SOURCE RECORDS: Begin

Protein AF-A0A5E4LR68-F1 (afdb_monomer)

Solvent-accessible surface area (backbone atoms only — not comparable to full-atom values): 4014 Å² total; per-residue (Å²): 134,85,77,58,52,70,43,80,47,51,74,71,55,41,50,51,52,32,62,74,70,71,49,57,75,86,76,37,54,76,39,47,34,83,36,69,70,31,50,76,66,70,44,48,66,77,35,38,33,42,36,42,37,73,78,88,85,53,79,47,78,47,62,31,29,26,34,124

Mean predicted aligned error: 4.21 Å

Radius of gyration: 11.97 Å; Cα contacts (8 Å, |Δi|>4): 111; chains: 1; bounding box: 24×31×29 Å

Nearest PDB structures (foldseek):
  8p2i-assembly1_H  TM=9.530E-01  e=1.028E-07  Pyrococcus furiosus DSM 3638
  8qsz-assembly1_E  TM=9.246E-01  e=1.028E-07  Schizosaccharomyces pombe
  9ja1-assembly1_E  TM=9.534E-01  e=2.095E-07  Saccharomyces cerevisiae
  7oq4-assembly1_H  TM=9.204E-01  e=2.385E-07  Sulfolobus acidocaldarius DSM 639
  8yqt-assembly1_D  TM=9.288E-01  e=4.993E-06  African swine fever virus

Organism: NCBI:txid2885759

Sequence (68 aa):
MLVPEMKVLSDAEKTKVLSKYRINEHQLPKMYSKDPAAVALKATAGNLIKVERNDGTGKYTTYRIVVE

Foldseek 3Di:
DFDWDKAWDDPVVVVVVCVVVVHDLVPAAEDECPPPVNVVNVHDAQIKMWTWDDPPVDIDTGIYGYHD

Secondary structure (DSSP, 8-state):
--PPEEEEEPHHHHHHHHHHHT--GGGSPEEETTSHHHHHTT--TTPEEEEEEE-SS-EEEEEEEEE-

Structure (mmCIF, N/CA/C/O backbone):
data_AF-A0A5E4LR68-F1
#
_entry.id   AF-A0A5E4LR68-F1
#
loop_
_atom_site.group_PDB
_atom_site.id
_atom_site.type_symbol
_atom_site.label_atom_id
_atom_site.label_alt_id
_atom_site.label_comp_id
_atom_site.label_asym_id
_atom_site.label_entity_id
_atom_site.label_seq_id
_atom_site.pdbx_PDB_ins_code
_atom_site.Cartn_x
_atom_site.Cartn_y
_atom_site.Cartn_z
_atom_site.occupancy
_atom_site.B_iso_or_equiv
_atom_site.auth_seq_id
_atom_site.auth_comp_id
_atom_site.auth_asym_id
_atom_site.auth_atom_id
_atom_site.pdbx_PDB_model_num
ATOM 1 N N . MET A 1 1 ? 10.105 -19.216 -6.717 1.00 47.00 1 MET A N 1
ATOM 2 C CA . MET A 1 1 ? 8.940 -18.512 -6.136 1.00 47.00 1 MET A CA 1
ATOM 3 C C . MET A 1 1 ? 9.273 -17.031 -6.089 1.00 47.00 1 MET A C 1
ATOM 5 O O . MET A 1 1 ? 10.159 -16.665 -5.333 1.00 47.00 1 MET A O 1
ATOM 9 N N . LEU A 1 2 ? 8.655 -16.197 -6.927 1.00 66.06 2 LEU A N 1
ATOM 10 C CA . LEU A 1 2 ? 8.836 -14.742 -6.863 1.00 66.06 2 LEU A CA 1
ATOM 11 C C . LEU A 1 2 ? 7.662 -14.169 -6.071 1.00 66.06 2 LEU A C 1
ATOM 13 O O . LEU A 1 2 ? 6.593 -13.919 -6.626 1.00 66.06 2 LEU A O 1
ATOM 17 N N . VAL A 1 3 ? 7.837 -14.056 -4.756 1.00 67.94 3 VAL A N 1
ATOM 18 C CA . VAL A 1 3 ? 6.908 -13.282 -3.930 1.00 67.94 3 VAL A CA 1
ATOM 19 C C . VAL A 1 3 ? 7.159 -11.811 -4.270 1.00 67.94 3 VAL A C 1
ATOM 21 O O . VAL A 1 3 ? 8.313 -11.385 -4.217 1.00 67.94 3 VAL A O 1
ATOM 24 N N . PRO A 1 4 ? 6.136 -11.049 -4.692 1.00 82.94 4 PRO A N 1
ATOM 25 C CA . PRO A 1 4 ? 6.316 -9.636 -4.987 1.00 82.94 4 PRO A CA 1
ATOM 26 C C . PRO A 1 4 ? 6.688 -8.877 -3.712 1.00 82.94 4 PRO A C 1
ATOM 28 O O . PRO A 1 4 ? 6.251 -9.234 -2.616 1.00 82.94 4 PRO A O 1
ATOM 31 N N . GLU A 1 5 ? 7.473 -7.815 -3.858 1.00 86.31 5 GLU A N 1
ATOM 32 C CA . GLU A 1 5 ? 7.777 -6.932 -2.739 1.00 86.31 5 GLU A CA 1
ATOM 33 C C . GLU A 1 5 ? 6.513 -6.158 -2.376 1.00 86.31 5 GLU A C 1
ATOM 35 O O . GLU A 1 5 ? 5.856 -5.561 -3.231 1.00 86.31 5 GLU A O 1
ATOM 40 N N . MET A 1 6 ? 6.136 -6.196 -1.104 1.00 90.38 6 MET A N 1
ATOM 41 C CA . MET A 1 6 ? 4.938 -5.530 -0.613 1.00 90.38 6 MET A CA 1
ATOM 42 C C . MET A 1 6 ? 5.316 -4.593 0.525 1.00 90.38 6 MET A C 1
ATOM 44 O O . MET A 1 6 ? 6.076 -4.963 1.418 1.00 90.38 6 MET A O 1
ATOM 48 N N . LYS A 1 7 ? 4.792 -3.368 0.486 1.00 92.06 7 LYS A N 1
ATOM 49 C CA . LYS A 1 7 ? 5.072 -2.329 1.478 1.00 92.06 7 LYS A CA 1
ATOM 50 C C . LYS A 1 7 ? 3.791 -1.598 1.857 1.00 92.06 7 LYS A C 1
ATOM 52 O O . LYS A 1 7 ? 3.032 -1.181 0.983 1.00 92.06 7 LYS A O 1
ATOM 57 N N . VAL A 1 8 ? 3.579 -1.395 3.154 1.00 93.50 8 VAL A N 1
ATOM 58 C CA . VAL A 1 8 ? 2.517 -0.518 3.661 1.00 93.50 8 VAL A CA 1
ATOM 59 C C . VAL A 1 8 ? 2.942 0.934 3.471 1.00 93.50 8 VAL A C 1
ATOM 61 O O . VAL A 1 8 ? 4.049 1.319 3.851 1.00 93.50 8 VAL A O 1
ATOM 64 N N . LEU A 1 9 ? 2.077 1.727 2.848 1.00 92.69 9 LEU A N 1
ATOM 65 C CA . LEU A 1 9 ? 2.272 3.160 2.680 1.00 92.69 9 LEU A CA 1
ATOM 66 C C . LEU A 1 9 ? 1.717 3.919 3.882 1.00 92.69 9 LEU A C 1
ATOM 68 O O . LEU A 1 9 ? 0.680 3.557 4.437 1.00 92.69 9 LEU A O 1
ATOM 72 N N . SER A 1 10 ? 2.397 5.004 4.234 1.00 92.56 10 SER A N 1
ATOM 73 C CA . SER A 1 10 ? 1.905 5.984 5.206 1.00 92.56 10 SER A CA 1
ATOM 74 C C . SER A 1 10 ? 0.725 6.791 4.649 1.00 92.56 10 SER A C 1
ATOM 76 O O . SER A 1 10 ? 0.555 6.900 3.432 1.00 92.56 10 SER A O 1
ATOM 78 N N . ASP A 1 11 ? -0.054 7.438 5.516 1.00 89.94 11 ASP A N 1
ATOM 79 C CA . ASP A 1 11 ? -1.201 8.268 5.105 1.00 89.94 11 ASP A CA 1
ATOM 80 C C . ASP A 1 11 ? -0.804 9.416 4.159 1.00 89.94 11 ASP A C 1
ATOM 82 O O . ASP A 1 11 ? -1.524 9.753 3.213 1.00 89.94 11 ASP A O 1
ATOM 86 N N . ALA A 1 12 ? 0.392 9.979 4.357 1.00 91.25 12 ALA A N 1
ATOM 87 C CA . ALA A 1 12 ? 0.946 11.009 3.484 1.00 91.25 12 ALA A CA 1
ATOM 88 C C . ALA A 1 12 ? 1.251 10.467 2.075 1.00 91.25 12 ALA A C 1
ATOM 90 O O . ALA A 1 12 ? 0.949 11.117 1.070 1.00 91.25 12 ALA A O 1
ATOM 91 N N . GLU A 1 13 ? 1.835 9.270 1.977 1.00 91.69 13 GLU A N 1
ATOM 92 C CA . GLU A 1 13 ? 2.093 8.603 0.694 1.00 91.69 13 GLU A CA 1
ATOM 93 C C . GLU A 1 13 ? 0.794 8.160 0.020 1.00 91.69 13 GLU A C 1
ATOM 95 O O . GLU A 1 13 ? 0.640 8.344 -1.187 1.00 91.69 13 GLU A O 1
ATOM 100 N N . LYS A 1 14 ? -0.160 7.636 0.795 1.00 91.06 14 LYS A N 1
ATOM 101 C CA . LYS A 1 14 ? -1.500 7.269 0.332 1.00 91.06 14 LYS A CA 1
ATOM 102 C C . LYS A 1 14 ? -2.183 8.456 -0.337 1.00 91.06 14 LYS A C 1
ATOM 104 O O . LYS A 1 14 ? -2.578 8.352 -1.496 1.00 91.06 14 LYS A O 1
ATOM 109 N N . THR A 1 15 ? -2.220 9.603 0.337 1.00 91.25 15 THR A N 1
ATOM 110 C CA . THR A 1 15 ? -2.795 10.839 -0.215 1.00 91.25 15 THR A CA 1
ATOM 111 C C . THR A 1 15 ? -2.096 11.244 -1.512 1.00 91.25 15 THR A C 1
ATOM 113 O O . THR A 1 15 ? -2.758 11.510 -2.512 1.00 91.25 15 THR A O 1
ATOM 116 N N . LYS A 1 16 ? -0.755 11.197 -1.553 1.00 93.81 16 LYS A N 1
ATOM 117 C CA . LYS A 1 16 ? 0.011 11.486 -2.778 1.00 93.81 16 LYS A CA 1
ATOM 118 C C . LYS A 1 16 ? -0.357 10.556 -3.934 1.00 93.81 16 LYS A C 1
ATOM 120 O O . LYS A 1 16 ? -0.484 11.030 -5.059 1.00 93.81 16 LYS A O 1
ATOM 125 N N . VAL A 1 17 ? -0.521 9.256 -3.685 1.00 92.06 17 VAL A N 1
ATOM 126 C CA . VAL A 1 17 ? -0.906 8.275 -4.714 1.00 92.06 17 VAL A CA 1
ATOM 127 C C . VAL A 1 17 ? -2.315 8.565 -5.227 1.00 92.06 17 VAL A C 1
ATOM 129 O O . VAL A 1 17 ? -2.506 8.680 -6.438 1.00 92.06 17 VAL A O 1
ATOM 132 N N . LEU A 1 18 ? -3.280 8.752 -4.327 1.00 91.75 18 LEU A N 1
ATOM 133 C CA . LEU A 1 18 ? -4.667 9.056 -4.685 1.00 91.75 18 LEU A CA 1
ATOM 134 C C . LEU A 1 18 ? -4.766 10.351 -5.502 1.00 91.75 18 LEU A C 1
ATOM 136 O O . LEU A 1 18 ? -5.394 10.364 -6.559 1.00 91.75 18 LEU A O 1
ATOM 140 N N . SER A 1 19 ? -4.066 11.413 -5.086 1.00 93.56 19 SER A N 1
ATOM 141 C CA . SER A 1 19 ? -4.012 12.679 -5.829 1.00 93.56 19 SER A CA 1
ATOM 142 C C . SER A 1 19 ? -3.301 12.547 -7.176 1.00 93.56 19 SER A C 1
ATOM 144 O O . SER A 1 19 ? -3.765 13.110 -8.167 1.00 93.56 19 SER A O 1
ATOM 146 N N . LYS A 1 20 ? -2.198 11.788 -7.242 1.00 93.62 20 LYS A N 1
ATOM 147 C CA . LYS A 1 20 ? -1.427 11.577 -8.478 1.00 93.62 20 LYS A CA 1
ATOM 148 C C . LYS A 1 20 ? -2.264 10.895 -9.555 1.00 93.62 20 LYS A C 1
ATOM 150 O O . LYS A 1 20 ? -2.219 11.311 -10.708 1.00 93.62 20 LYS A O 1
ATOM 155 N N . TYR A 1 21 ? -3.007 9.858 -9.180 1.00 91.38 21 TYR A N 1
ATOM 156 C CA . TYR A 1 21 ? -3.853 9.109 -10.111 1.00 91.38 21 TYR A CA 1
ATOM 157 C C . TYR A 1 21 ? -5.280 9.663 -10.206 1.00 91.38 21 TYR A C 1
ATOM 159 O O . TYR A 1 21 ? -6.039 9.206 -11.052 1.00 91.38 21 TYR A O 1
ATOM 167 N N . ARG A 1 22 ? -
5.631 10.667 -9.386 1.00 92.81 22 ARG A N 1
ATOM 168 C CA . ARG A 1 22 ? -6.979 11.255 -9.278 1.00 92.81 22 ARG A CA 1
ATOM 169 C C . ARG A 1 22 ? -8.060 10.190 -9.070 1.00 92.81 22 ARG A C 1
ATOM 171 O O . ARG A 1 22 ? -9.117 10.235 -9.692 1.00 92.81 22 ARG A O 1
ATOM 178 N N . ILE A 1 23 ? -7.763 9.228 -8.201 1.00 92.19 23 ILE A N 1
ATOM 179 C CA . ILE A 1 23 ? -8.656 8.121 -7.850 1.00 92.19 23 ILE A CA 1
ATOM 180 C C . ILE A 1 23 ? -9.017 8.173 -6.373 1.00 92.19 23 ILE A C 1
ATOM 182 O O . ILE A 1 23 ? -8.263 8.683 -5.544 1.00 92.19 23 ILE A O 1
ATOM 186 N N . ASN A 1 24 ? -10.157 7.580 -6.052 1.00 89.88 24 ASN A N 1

SOURCE RECORDS: End

* REQUIRED WORK
The required answer is the exact run of lines above starting at the line with "ATOM 19 C C" and ending at the line with "ATOM 33 C C", with both ends present.

* ANSWER SECTION
ATOM 19 C C . VAL A 1 3 ? 7.159 -11.811 -4.270 1.00 67.94 3 VAL A C 1
ATOM 21 O O . VAL A 1 3 ? 8.313 -11.385 -4.217 1.00 67.94 3 VAL A O 1
ATOM 24 N N . PRO A 1 4 ? 6.136 -11.049 -4.692 1.00 82.94 4 PRO A N 1
ATOM 25 C CA . PRO A 1 4 ? 6.316 -9.636 -4.987 1.00 82.94 4 PRO A CA 1
ATOM 26 C C . PRO A 1 4 ? 6.688 -8.877 -3.712 1.00 82.94 4 PRO A C 1
ATOM 28 O O . PRO A 1 4 ? 6.251 -9.234 -2.616 1.00 82.94 4 PRO A O 1
ATOM 31 N N . GLU A 1 5 ? 7.473 -7.815 -3.858 1.00 86.31 5 GLU A N 1
ATOM 32 C CA . GLU A 1 5 ? 7.777 -6.932 -2.739 1.00 86.31 5 GLU A CA 1
ATOM 33 C C . GLU A 1 5 ? 6.513 -6.158 -2.376 1.00 86.31 5 GLU A C 1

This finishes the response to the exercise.